I'm not sure how to translate it into Polish.

"Niniejsza umowa wchodzi w życie dla wszelkich celów i pod każdym względem" does not make much sense.

As far I am aware, this phrase is quite common in employment agreements. I'm not sure what 'all purposes and all respects' refer to.

Please help.


----------



## Ben Jamin

Tunia said:


> Dear all,
> 
> I have a problem understanding the following phrase which is a part of an employment agreement:
> 
> This employment agreement is made effective for all purposes and in all respects as of...
> 
> I'm not sure how to translate it into Polish.
> 
> "Niniejsza umowa wchodzi w życie dla wszelkich celów i pod każdym względem" does not make much sense.
> 
> As far I am aware, this phrase is quite common in employment agreements. I'm not sure what 'all purposes and all respects' refer to.
> 
> Please help.


 
"Niniejsza umowa zostaje zawarta dla wszelkich zastosowań i z uwzględnieniem wszystkich  .....[zasad, przypadków ??] [opisanych w] ... "

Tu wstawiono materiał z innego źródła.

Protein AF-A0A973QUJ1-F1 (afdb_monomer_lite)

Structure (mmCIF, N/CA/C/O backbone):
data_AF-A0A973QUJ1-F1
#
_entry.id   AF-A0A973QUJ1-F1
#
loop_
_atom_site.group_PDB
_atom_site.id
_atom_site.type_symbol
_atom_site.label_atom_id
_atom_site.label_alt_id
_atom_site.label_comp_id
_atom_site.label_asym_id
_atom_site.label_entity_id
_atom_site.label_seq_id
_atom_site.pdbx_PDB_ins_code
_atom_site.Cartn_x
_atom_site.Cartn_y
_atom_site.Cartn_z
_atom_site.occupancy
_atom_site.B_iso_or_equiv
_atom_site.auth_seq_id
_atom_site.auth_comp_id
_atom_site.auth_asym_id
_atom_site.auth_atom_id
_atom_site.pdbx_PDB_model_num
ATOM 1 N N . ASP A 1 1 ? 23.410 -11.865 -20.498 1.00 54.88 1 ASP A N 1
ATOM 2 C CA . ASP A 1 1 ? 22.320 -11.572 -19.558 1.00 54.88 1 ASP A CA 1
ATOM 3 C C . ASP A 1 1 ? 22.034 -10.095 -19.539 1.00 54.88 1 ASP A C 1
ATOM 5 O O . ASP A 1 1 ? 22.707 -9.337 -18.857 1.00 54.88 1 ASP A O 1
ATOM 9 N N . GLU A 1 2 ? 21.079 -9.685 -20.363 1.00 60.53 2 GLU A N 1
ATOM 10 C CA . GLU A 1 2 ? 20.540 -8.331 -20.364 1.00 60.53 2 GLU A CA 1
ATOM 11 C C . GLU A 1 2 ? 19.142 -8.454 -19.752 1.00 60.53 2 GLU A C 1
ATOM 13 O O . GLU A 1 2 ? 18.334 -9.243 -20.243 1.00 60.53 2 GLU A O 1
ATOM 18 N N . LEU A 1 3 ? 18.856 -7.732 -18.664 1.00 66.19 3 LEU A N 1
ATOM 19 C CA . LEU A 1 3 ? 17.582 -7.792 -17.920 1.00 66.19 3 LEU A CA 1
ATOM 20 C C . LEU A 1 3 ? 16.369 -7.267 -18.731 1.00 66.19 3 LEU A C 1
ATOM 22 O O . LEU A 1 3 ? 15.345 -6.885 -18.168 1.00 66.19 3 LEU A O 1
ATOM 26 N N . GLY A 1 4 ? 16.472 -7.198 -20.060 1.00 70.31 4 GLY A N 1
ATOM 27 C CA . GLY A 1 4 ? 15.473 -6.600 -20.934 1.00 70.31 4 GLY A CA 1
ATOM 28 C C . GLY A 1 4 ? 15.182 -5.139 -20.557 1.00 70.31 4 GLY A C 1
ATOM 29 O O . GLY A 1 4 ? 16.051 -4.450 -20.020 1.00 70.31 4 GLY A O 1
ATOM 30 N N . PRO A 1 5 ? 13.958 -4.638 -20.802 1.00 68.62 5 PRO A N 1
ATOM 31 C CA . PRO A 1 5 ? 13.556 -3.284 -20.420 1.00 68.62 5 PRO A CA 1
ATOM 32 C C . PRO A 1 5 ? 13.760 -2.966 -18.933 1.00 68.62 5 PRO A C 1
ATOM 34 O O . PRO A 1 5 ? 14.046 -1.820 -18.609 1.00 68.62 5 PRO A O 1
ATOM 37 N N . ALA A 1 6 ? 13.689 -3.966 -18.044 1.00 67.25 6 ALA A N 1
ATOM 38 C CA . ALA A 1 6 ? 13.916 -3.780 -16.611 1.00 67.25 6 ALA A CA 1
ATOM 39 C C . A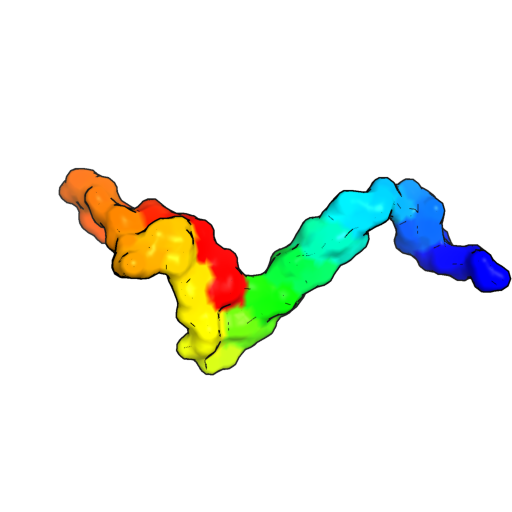LA A 1 6 ? 15.367 -3.385 -16.286 1.00 67.25 6 ALA A C 1
ATOM 41 O O . ALA A 1 6 ? 15.601 -2.673 -15.321 1.00 67.25 6 ALA A O 1
ATOM 42 N N . GLY A 1 7 ? 16.341 -3.751 -17.127 1.00 64.25 7 GLY A N 1
ATOM 43 C CA . GLY A 1 7 ? 17.728 -3.286 -16.989 1.00 64.25 7 GLY A CA 1
ATOM 44 C C . GLY A 1 7 ? 17.929 -1.797 -17.296 1.00 64.25 7 GLY A C 1
ATOM 45 O O . GLY A 1 7 ? 19.017 -1.274 -17.075 1.00 64.25 7 GLY A O 1
ATOM 46 N N . ARG A 1 8 ? 16.901 -1.119 -17.827 1.00 78.19 8 ARG A N 1
ATOM 47 C CA . ARG A 1 8 ? 16.879 0.336 -18.069 1.00 78.19 8 ARG A CA 1
ATOM 48 C C . ARG A 1 8 ? 16.112 1.099 -16.993 1.00 78.19 8 ARG A C 1
ATOM 50 O O . ARG A 1 8 ? 16.119 2.326 -17.010 1.00 78.19 8 ARG A O 1
ATOM 57 N N . VAL A 1 9 ? 15.423 0.373 -16.120 1.00 80.50 9 VAL A N 1
ATOM 58 C CA . VAL A 1 9 ? 14.632 0.926 -15.031 1.00 80.50 9 VAL A CA 1
ATOM 59 C C . VAL A 1 9 ? 15.579 1.152 -13.847 1.00 80.50 9 VAL A C 1
ATOM 61 O O . VAL A 1 9 ? 16.357 0.247 -13.525 1.00 80.50 9 VAL A O 1
ATOM 64 N N . PRO A 1 10 ? 15.578 2.347 -13.236 1.00 86.88 10 PRO A N 1
ATOM 65 C CA . PRO A 1 10 ? 16.284 2.592 -11.987 1.00 86.88 10 PRO A CA 1
ATOM 66 C C . PRO A 1 10 ? 16.021 1.466 -10.963 1.00 86.88 10 PRO A C 1
ATOM 68 O O . PRO A 1 10 ? 14.889 0.997 -10.848 1.00 86.88 10 PRO A O 1
ATOM 71 N N . PRO A 1 11 ? 17.042 0.951 -10.251 1.00 87.06 11 PRO A N 1
ATOM 72 C CA . PRO A 1 11 ? 16.845 -0.171 -9.330 1.00 87.06 11 PRO A CA 1
ATOM 73 C C . PRO A 1 11 ? 15.771 0.071 -8.259 1.00 87.06 11 PRO A C 1
ATOM 75 O O . PRO A 1 11 ? 15.110 -0.876 -7.841 1.00 87.06 11 PRO A O 1
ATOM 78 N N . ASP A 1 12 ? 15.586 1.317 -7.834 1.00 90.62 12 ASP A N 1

Zdanie jest urwane, i tłumaczenie ostatniej części zależy od tego co następuje po 'as of'. 

'Purpose' ma szersze znaczenie niż cel. 'All purposes' i all 'respects as of...' to dwa osobne punkty, nie jeden.


----------



## Tunia

Dzięki.

po 'as of' jest data zawarcia umowy, a dalej strony umowy.


----------



## Ben Jamin

Tunia said:


> Dzięki.
> 
> po 'as of' jest data zawarcia umowy, a dalej strony umowy.


This employment agreement is made effective for all purposes and in all respects as of (date).
A, to coś trochę innego, proponuję:

Niniejsza umowa wchodzi w życie dla wszelkich zastosowań i we wszystkich punktach z dniem (data)."


----------



## Tunia

Zastanawiam się nad "wchodzi w życie dla wszelkich/wszystkich zastosowań". Nie jestem pewna co do poprawności/sensu tego sformułowania. 

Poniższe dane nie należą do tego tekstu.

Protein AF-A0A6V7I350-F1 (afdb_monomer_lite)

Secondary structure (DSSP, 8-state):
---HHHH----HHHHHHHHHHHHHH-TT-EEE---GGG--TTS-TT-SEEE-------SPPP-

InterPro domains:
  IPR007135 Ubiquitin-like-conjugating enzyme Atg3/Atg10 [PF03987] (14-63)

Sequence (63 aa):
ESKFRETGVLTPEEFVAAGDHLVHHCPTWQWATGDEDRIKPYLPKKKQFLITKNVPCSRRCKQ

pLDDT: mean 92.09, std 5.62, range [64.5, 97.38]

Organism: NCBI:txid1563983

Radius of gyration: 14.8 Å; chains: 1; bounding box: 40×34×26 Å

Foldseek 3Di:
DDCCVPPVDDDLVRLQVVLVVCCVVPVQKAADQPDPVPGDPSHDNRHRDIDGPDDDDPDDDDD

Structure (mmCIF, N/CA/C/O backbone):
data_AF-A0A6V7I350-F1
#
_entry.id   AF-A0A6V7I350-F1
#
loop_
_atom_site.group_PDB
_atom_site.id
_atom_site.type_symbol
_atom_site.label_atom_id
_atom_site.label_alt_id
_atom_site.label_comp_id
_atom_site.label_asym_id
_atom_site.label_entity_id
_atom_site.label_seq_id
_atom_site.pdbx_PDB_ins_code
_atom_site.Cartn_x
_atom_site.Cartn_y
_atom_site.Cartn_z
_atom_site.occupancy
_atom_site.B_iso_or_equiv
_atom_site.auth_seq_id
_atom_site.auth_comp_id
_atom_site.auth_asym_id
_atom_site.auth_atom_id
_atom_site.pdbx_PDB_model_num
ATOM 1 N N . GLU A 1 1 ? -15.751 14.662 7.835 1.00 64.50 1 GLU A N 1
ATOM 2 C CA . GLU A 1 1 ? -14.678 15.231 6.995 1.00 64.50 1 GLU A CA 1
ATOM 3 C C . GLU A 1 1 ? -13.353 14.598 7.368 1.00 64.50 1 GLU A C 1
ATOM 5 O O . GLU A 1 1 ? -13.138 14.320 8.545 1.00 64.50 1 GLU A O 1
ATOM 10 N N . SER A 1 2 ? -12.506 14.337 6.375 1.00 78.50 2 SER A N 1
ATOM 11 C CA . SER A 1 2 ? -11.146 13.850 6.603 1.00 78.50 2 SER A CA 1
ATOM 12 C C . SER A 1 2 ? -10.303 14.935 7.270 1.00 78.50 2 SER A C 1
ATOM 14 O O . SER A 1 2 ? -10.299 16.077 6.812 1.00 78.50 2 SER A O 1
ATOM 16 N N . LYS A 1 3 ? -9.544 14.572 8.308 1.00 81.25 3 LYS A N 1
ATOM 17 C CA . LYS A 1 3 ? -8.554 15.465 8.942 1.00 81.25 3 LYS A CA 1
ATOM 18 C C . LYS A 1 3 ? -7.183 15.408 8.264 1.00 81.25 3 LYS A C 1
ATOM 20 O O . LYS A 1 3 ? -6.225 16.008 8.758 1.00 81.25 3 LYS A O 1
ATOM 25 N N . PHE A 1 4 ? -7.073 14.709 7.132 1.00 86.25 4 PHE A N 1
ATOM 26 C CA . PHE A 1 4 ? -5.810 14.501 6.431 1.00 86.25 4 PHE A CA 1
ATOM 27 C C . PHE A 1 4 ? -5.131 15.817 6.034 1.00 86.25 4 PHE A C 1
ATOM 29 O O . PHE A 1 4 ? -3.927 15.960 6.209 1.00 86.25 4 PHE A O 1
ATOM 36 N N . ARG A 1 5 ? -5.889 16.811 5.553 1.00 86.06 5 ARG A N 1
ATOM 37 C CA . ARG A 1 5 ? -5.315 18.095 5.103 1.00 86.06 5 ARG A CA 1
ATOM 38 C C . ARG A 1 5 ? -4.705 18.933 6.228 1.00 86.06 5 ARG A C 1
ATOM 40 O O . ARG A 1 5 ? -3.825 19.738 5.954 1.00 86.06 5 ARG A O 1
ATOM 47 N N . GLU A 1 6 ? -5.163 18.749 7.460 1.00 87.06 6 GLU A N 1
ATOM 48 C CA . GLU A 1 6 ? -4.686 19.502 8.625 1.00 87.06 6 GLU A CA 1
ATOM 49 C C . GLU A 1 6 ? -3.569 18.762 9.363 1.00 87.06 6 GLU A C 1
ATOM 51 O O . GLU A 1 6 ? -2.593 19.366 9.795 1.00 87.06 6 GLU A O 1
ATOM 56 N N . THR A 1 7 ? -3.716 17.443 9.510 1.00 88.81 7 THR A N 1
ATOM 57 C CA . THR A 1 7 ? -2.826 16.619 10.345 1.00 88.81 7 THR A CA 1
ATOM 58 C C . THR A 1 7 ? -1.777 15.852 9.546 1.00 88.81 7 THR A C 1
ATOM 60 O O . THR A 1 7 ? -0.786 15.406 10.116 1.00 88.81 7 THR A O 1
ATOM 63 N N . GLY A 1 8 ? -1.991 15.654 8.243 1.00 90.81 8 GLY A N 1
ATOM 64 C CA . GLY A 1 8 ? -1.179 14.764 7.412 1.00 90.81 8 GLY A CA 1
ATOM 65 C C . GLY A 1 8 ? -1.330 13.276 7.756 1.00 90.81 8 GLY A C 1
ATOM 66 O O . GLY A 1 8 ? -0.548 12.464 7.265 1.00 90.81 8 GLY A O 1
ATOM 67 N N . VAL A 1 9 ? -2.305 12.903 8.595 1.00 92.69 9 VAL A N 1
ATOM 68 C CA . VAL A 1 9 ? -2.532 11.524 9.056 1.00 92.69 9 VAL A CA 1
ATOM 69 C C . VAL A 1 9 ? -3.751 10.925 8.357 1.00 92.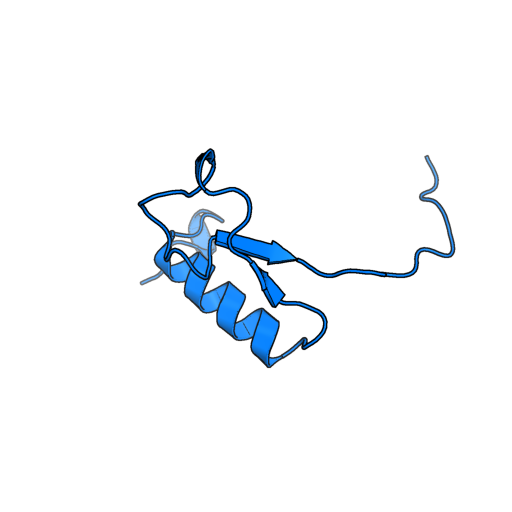69 9 VAL A C 1
ATOM 71 O O . VAL A 1 9 ? -4.759 11.605 8.178 1.00 92.69 9 VAL A O 1
ATOM 74 N N . LEU A 1 10 ? -3.651 9.648 7.975 1.00 92.75 10 LEU A N 1
ATOM 75 C CA . LEU A 1 10 ? -4.739 8.861 7.384 1.00 92.75 10 LEU A CA 1
ATOM 76 C C . LEU A 1 10 ? -5.313 7.873 8.403 1.00 92.75 10 LEU A C 1
ATOM 78 O O . LEU A 1 10 ? -4.557 7.246 9.153 1.00 92.75 10 LEU A O 1
ATOM 82 N N . THR A 1 11 ? -6.632 7.679 8.390 1.00 94.12 11 THR A N 1
ATOM 83 C CA . THR A 1 11 ? -7.266 6.549 9.090 1.00 94.12 11 THR A CA 1
ATOM 84 C C . THR A 1 11 ? -7.074 5.236 8.312 1.00 94.12 11 THR A C 1
ATOM 86 O O . THR A 1 11 ? -6.748 5.264 7.120 1.00 94.12 11 THR A O 1
ATOM 89 N N . PRO A 1 12 ? -7.279 4.060 8.938 1.00 94.06 12 PRO A N 1
ATOM 90 C CA . PRO A 1 12 ? -7.224 2.778 8.231 1.00 94.06 12 PRO A CA 1
ATOM 91 C C . PRO A 1 12 ? -8.166 2.707 7.020 1.00 94.06 12 PRO A C 1
ATOM 93 O O . PRO A 1 12 ? -7.798 2.169 5.977 1.00 94.06 12 PRO A O 1
ATOM 96 N N . GLU A 1 13 ? -9.360 3.288 7.126 1.00 93.06 13 GLU A N 1
ATOM 97 C CA . GLU A 1 13 ? -10.348 3.328 6.046 1.00 93.06 13 GLU A CA 1
ATOM 98 C C . GLU A 1 13 ? -9.877 4.221 4.894 1.00 93.06 13 GLU A C 1
ATOM 100 O O . GLU A 1 13 ? -9.979 3.838 3.727 1.00 93.06 13 GLU A O 1
ATOM 105 N N . GLU A 1 14 ? -9.308 5.385 5.216 1.00 94.81 14 GLU A N 1
ATOM 106 C CA . GLU A 1 14 ? -8.749 6.305 4.224 1.00 94.81 14 GLU A CA 1
ATOM 107 C C . GLU A 1 14 ? -7.530 5.702 3.519 1.00 94.81 14 GLU A C 1
ATOM 109 O O . GLU A 1 14 ? -7.383 5.857 2.307 1.00 94.81 14 GLU A O 1
ATOM 114 N N . PHE A 1 15 ? -6.690 4.959 4.244 1.00 95.12 15 PHE A N 1
AT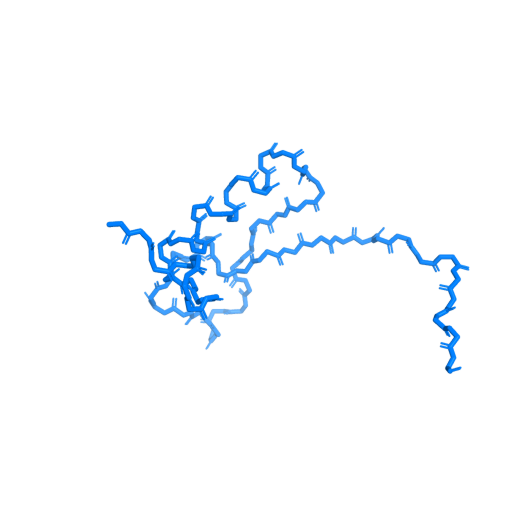OM 115 C CA . PHE A 1 15 ? -5.579 4.209 3.661 1.00 95.12 15 PHE A CA 1
ATOM 116 C C . PHE A 1 15 ? -6.065 3.170 2.643 1.00 95.12 15 PHE A C 1
ATOM 118 O O . PHE A 1 15 ? -5.524 3.090 1.539 1.00 95.12 15 PHE A O 1
ATOM 125 N N . VAL A 1 16 ? -7.108 2.401 2.977 1.00 95.62 16 VAL A N 1
ATOM 126 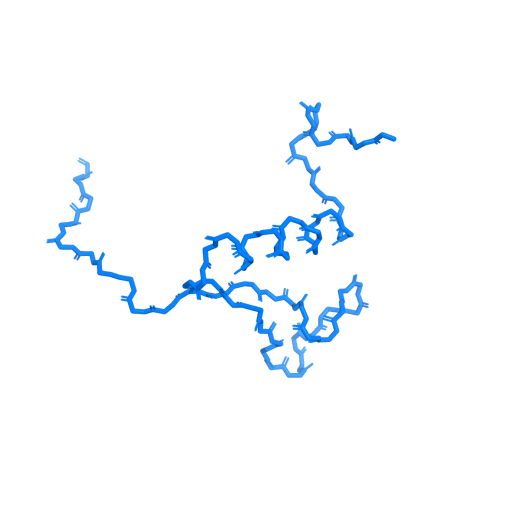C CA . VAL A 1 16 ? -7.687 1.414 2.054 1.00 95.62 16 VAL A CA 1
ATOM 127 C C . VAL A 1 16 ? -8.293 2.097 0.825 1.00 95.62 16 VAL A C 1
ATOM 129 O O . VAL A 1 16 ? -8.031 1.662 -0.295 1.00 95.62 16 VAL A O 1
ATOM 132 N N . ALA A 1 17 ? -9.040 3.189 1.005 1.00 95.12 17 ALA A N 1
ATOM 133 C CA . ALA A 1 17 ? -9.626 3.937 -0.107 1.00 95.12 17 ALA A CA 1
ATOM 134 C C . ALA A 1 17 ? -8.554 4.535 -1.039 1.00 95.12 17 ALA A C 1
ATOM 136 O O . ALA A 1 17 ? -8.643 4.404 -2.262 1.00 95.12 17 ALA A O 1
ATOM 137 N N . ALA A 1 18 ? -7.506 5.139 -0.472 1.00 95.56 18 ALA A N 1
ATOM 138 C CA . ALA A 1 18 ? -6.383 5.679 -1.235 1.00 95.56 18 ALA A CA 1
ATOM 139 C C . ALA A 1 18 ? -5.599 4.575 -1.963 1.00 95.56 18 ALA A C 1
ATOM 141 O O . ALA A 1 18 ? -5.196 4.753 -3.113 1.00 95.56 18 ALA A O 1
ATOM 142 N N . GLY A 1 19 ? -5.416 3.418 -1.324 1.00 96.06 19 GLY A N 1
ATOM 143 C CA . GLY A 1 19 ? -4.759 2.268 -1.935 1.00 96.06 19 GLY A CA 1
ATOM 144 C C . GLY A 1 19 ? -5.557 1.660 -3.088 1.00 96.06 19 GLY A C 1
ATOM 145 O O . GLY A 1 19 ? -4.980 1.355 -4.129 1.00 96.06 19 GLY A O 1
ATOM 146 N N . ASP A 1 20 ? -6.882 1.557 -2.963 1.00 96.19 20 ASP A N 1
ATOM 147 C CA . ASP A 1 20 ? -7.751 1.125 -4.065 1.00 96.19 20 ASP A CA 1
ATOM 148 C C . ASP A 1 20 ? -7.667 2.081 -5.257 1.00 96.19 20 ASP A C 1
ATOM 150 O O . ASP A 1 20 ? -7.539 1.644 -6.403 1.00 96.19 20 ASP A O 1
ATOM 154 N N . HIS A 1 21 ? -7.664 3.387 -4.985 1.00 96.56 21 HIS A N 1
ATOM 155 C CA . HIS A 1 21 ? -7.476 4.403 -6.013 1.00 96.56 21 HIS A CA 1
ATOM 156 C C . HIS A 1 21 ? -6.107 4.274 -6.701 1.00 96.56 21 HIS A C 1
ATOM 158 O O . HIS A 1 21 ? -6.028 4.378 -7.926 1.00 96.56 21 HIS A O 1
ATOM 164 N N . LEU A 1 22 ? -5.037 4.005 -5.942 1.00 96.69 22 LEU A N 1
ATOM 165 C CA . LEU A 1 22 ? -3.687 3.807 -6.477 1.00 96.69 22 LEU A CA 1
ATOM 166 C C . LEU A 1 22 ? -3.601 2.579 -7.390 1.00 96.69 22 LEU A C 1
ATOM 168 O O . LEU A 1 22 ? -3.080 2.696 -8.493 1.00 96.69 22 LEU A O 1
ATOM 172 N N . VAL A 1 23 ? -4.123 1.427 -6.961 1.00 96.38 23 VAL A N 1
ATOM 173 C CA . VAL A 1 23 ? -4.114 0.187 -7.762 1.00 96.38 23 VAL A CA 1
ATOM 174 C C . VAL A 1 23 ? -4.943 0.348 -9.040 1.00 96.38 23 VAL A C 1
ATOM 176 O O . VAL A 1 23 ? -4.575 -0.186 -10.084 1.00 96.38 23 VAL A O 1
ATOM 179 N N . HIS A 1 24 ? -6.039 1.110 -8.979 1.00 95.56 24 HIS A N 1
ATOM 180 C CA . HIS A 1 24 ? -6.876 1.387 -10.144 1.00 95.56 24 HIS A CA 1
ATOM 181 C C . HIS A 1 24 ? -6.171 2.267 -11.188 1.00 95.56 24 HIS A C 1
ATOM 183 O O . HIS A 1 24 ? -6.218 1.962 -12.377 1.00 95.56 24 HIS A O 1
ATOM 189 N N . HIS A 1 25 ? -5.505 3.341 -10.754 1.00 96.44 25 HIS A N 1
ATOM 190 C CA . HIS A 1 25 ? -4.844 4.286 -11.664 1.00 96.44 25 HIS A CA 1
ATOM 191 C C . HIS A 1 25 ? -3.460 3.811 -12.119 1.00 96.44 25 HIS A C 1
ATOM 193 O O . HIS A 1 25 ? -3.036 4.096 -13.238 1.00 96.44 25 HIS A O 1
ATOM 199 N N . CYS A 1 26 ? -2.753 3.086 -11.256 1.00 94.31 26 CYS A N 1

Dziękuję serdecznie za pomoc.


----------



## kknd

Darowałbym sobie _dla wszelkich/wszystkich zastosowań_; jeśli coś takiego jest koniecznie niezbędne, to zastanawiałbym się raczej nad sformułowaniem _w całej rozciągłości_ albo czymś podobnym – polecam zapytać jakiegoś prawnika, takich wyrażeń (pleonastycznych) mają na pęczki.


----------



## Tunia

Dziękuję kknd. 
Myślę, że zostane przy "w całej rozciągłości". 
Niestety nie zanm żadnego prawnika ani tłumacza przysięgłego - dlatego szukam pomocy na tym forum. Język prawniczy nie należy do łatwych do tłumaczenia zwłaszcza ze względu na wyrażenia pleonastyczne, które są wszechobecne w tekstach wszelakich umów.
Jeszcze raz serdecznie dziękuję za pomoc.


----------



## dn88

Tunia said:


> Zastanawiam się nad "wchodzi w życie dla wszelkich/wszystkich zastosowań". Nie jestem pewna co do poprawności/sensu tego sformułowania.
> 
> Dziękuję serdecznie za pomoc.



Też wydaje mi się to trochę dziwne - "dla wszelkich/wszystkich zastosowań" raczej kojarzy mi się z opisem jakiegoś urządzenia. Oto moja sugestia (prawnikiem nie jestem, ale według mnie nieco lepiej brzmi):

_Niniejsza umowa (o pracę) zostaje wprowadzona w życie we wszystkich celach i aspektach w niej zawartych wraz z dniem..._


----------



## Ben Jamin

dn88 said:


> ...._wprowadzona w życie we wszystkich celach .... _


 "_wprowadzona w życie we wszystkich celach" nie jest dobrze po polsku (nasuwa myśl o więzieniu). Jeżeli mamy mówić o celach, to powinno być 'dla wszystkich celów', ale to nie pasuje do pojęcia umowa w języku polskim. Proponowałbym jednak 'zastosowań'._


----------



## dn88

Czasem trudno jest znaleźć słowo, które nie ma żadnych powiązań poza rozpatrywanym kontekstem. Szczerze wątpię, że w tym przypadku ktoś zakładałby, że chodzi o więzienne cele.


----------



## Ben Jamin

dn88 said:


> Czasem trudno jest znaleźć słowo, które nie ma żadnych powiązań poza rozpatrywanym kontekstem. Szczerze wątpię, że w tym przypadku ktoś zakładałby, że chodzi o więzienne cele.


 Mnie przynajmniej się kojarzy. Oprócz tego źle mi brzmi 'umowa o pracę' w kontekście z 'celami'. Osobiście wolę 'zastosowania'. Oczywiście gramatycznie jest to poprawne, chodzi jednak o styl i idiomatykę. Jedno i drugie można dyskutować w nieskończoność.


----------